If you are not exposing an A you are participating in it.


----------



## warlock07 (Oct 28, 2011)

I think you should have some evidence before you talk to the OMW. Otherwise that OM will just lie that you were a bitter ex trying to hurt his wife and he was caught in the cross fire. Definitely expose both of them, but get some evidence first


----------



## Shaggy (Jul 17, 2011)

Telling the OMW in a clam respectful way will not get you in trouble with the law. It will make you wife angry, but she's already divorcing you, treating you like trash and no doubt pulling your daughter away from you.

Stop being controlled by fear and her and do the right thing by informing the OMW what you wife is doing with her husband. What she does with the knowledge is her business, but she has the right to know.

Heck, send her a regusted letter , include your phone if she wans to talk to you and say you won't be bothering her again, but of she wants to talk with you she should feel free to contact you.

Do not mention it to your wife either before or after you send it.
_Posted via Mobile Device_


----------



## SadSamIAm (Oct 29, 2010)

The only people in the entire world that don't want the wife to know is the OM and your wife. Everyone else in the world will want the wife to know the truth.

Be prepared though. You tell the OM's wife and the chances are pretty good that the OM will break up with your wife. Then she may come crawling back to you, telling you how sorry she is.


----------



## warlock07 (Oct 28, 2011)

bandit.45 said:


> How is informing a woman of the truth violating anything?
> 
> Tell her now.
> 
> If you had told OMW of the affair when you first found out, you would have stood a chance at breaking up the affair and not having to go through divorce.


He just has gut instinct as evidence.


----------



## Kallan Pavithran (Jan 17, 2012)

Try to get some evidence, then expose the A to the world.

Use a VAR, key logger and a GPS this can give you the evidence you needed for exposure.


----------



## MattMatt (May 19, 2012)

So he targeted your daughter, not your wife? 
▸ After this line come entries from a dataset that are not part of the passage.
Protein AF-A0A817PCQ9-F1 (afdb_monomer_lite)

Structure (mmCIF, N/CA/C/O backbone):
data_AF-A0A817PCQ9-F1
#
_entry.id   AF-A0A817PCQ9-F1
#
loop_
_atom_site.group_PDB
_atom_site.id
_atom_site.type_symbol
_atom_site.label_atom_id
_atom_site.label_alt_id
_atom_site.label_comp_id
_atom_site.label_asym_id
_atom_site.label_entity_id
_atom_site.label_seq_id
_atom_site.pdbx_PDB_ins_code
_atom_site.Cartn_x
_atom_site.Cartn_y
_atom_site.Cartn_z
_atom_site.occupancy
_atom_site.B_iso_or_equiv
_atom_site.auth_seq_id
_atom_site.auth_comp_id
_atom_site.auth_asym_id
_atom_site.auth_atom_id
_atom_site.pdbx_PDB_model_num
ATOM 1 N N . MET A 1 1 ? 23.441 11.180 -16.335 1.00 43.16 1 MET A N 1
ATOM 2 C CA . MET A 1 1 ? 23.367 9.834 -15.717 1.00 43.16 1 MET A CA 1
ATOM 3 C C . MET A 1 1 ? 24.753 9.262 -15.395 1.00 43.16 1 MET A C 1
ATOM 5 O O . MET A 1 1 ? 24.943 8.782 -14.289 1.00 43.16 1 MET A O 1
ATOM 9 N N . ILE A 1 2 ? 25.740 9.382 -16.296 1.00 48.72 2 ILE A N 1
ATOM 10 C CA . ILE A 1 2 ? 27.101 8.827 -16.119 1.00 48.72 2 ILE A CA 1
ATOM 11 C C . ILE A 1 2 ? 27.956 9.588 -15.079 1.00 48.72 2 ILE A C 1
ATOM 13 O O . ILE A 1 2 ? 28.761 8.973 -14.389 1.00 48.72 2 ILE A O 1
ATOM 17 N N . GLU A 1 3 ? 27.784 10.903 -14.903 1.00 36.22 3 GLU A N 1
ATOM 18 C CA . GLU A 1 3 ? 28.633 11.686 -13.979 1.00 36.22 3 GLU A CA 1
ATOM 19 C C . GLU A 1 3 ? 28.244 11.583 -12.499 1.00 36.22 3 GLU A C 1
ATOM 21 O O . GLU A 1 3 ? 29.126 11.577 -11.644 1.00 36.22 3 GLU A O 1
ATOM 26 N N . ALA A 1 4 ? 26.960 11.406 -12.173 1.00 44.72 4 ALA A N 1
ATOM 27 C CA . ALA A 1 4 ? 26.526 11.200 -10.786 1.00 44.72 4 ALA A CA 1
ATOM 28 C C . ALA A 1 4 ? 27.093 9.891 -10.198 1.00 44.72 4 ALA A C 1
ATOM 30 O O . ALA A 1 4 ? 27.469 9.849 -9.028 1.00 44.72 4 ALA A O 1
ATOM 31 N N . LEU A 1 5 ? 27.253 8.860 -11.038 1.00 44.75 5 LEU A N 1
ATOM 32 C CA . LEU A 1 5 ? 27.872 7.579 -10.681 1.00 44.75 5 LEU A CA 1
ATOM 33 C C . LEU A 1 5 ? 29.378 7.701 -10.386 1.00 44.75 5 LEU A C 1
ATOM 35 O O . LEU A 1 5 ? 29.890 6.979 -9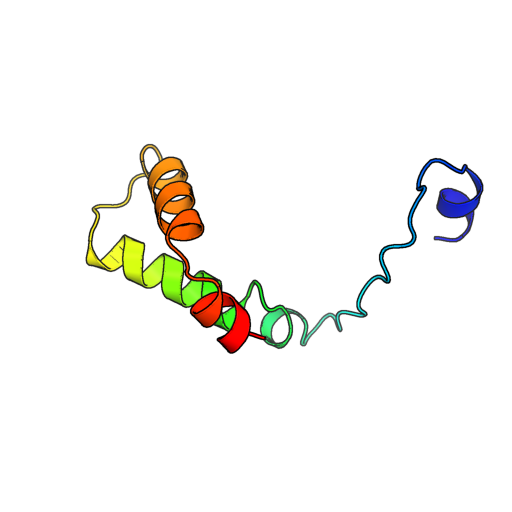.534 1.00 44.75 5 LEU A O 1
ATOM 39 N N . LYS A 1 6 ? 30.089 8.644 -11.024 1.00 47.97 6 LYS A N 1
ATOM 40 C CA . LYS A 1 6 ? 31.541 8.838 -10.830 1.00 47.97 6 LYS A CA 1
ATOM 41 C C . LYS A 1 6 ? 31.909 9.405 -9.455 1.00 47.97 6 LYS A C 1
ATOM 43 O O . LYS A 1 6 ? 33.060 9.302 -9.049 1.00 47.97 6 LYS A O 1
ATOM 48 N N . THR A 1 7 ? 30.954 9.985 -8.724 1.00 50.50 7 THR A N 1
ATOM 49 C CA . THR A 1 7 ? 31.215 10.657 -7.436 1.00 50.50 7 THR A CA 1
ATOM 50 C C . THR A 1 7 ? 31.167 9.734 -6.212 1.00 50.50 7 THR A C 1
ATOM 52 O O . THR A 1 7 ? 31.332 10.205 -5.089 1.00 50.50 7 THR A O 1
ATOM 55 N N . GLY A 1 8 ? 30.961 8.423 -6.395 1.00 43.53 8 GLY A N 1
ATOM 56 C CA . GLY A 1 8 ? 31.173 7.419 -5.341 1.00 43.53 8 GLY A CA 1
ATOM 57 C C . GLY A 1 8 ? 30.252 7.516 -4.116 1.00 43.53 8 GLY A C 1
ATOM 58 O O . GLY A 1 8 ? 30.517 6.872 -3.103 1.00 43.53 8 GLY A O 1
ATOM 59 N N . LYS A 1 9 ? 29.165 8.299 -4.177 1.00 42.94 9 LYS A N 1
ATOM 60 C CA . LYS A 1 9 ? 28.223 8.465 -3.053 1.00 42.94 9 LYS A CA 1
ATOM 61 C C . LYS A 1 9 ? 27.103 7.418 -2.997 1.00 42.94 9 LYS A C 1
ATOM 63 O O . LYS A 1 9 ? 26.385 7.367 -2.005 1.00 42.94 9 LYS A O 1
ATOM 68 N N . CYS A 1 10 ? 26.978 6.549 -4.001 1.00 47.09 10 CYS A N 1
ATOM 69 C CA . CYS A 1 10 ? 26.005 5.454 -4.014 1.00 47.09 10 CYS A CA 1
ATOM 70 C C . CYS A 1 10 ? 26.741 4.111 -3.916 1.00 47.09 10 CYS A C 1
ATOM 72 O O . CYS A 1 10 ? 27.392 3.692 -4.868 1.00 47.09 10 CYS A O 1
ATOM 74 N N . LYS A 1 11 ? 26.667 3.454 -2.750 1.00 50.22 11 LYS A N 1
ATOM 75 C CA . LYS A 1 11 ? 27.379 2.192 -2.453 1.00 50.22 11 LYS A CA 1
ATOM 76 C C . LYS A 1 11 ? 26.651 0.920 -2.909 1.00 50.22 11 LYS A C 1
ATOM 78 O O . LYS A 1 11 ? 27.188 -0.169 -2.748 1.00 50.22 11 LYS A O 1
ATOM 83 N N . THR A 1 12 ? 25.474 1.039 -3.511 1.00 48.56 12 THR A N 1
ATOM 84 C CA . THR A 1 12 ? 24.731 -0.096 -4.067 1.00 48.56 12 THR A CA 1
ATOM 85 C C . THR A 1 12 ? 23.992 0.368 -5.311 1.00 48.56 12 THR A C 1
ATOM 87 O O . THR A 1 12 ? 23.182 1.292 -5.253 1.00 48.56 12 THR A O 1
ATOM 90 N N . ILE A 1 13 ? 24.290 -0.262 -6.447 1.00 51.31 13 ILE A N 1
ATOM 91 C CA . ILE A 1 13 ? 23.440 -0.181 -7.632 1.00 51.31 13 ILE A CA 1
ATOM 92 C C . ILE A 1 13 ? 22.187 -0.969 -7.265 1.00 51.31 13 ILE A C 1
ATOM 94 O O . ILE A 1 13 ? 22.189 -2.196 -7.264 1.00 51.31 13 ILE A O 1
ATOM 98 N N . ILE A 1 14 ? 21.140 -0.262 -6.852 1.00 60.09 14 ILE A N 1
ATOM 99 C CA . ILE A 1 14 ? 19.794 -0.816 -6.938 1.00 60.09 14 ILE A CA 1
ATOM 100 C C . ILE A 1 14 ? 19.536 -0.879 -8.439 1.00 60.09 14 ILE A C 1
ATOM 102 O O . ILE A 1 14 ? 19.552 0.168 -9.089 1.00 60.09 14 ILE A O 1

That makes me somewhat nervous...


----------



## Acabado (May 13, 2012)

Tell BW your serial cheater, serpent of STXW is dangerous for her family, she's trying to replace her, she's a gold digger. Encourage her to snoop and gather evidence before confrontation. Be gentle with her. Tell her you though she needed to protect herself at all levels from them, tell her you doubted yourself for a while but decided she had to know and regain the control she is being robbed. Be very calm, they (MOM, WW) will paint you as the monster/vindicative who can't stand his failings and consequent divorce. Just inform her and then back off.
There's nothing illegal with this.
Hopely you will kill the affair. *Do you relly want this scumbag to help your wife to tuck your daughter?* The likelyhood is MOM will drop our STBX like a hot potato. Finnaly your daugher will suffer some consequences becuase BW won't permit them to remain friends.


----------



## Martin12 (Apr 27, 2012)

When you call the OMW, you don't have to make unequivocal statements or accusations. Just ask, "Do you think there's something going on between my wife and your husband?"

Chances are she might have the same thoughts, or at least more information. Between your circumstantial evidence and her circumstantial evidence, you will have more.


----------



## mahike (Aug 16, 2011)

Lets break this down. Ok you are going to divorce. 1. You have to be concerned about your daughter and what she will be exposed to when you are not there. You just said he groomed your daughter to get to your wife.

Next is the other mans wife deserves to know. Also you should think about exposing becuase she is going to make your life hell with her family and yours by exposing her you make her look like the POS she is.

What proof do you have? Another question have you had sex with your wife at all in the last few months. I hate to say it this way but if you both have been banging your wife. You are at risk at some level for an STD.

You also need to take care of yourself have you talked to an IC yet. Have you confided in a friend to help you talk things out.

Evidence is not hard to find. 1. look at your cell bills. call and texts to him. Check FB messages. Go to your picture file on your home computer and just click on recently changed. A VAR in the car one or two days it is all there

Expose!


----------



## happyman64 (Jan 12, 2012)

Phil,

You have been given good advice.

I think it would be simple to collect some evidence and let the OMW's know what is going on in her marriage.

It is not a question of revenge it is just a spouse doing the right thing to help out another battered spouse.

So sorry your wife turned out to be such a selfish person.

Take comfort in your daughter and do not let her fall prey to this OM.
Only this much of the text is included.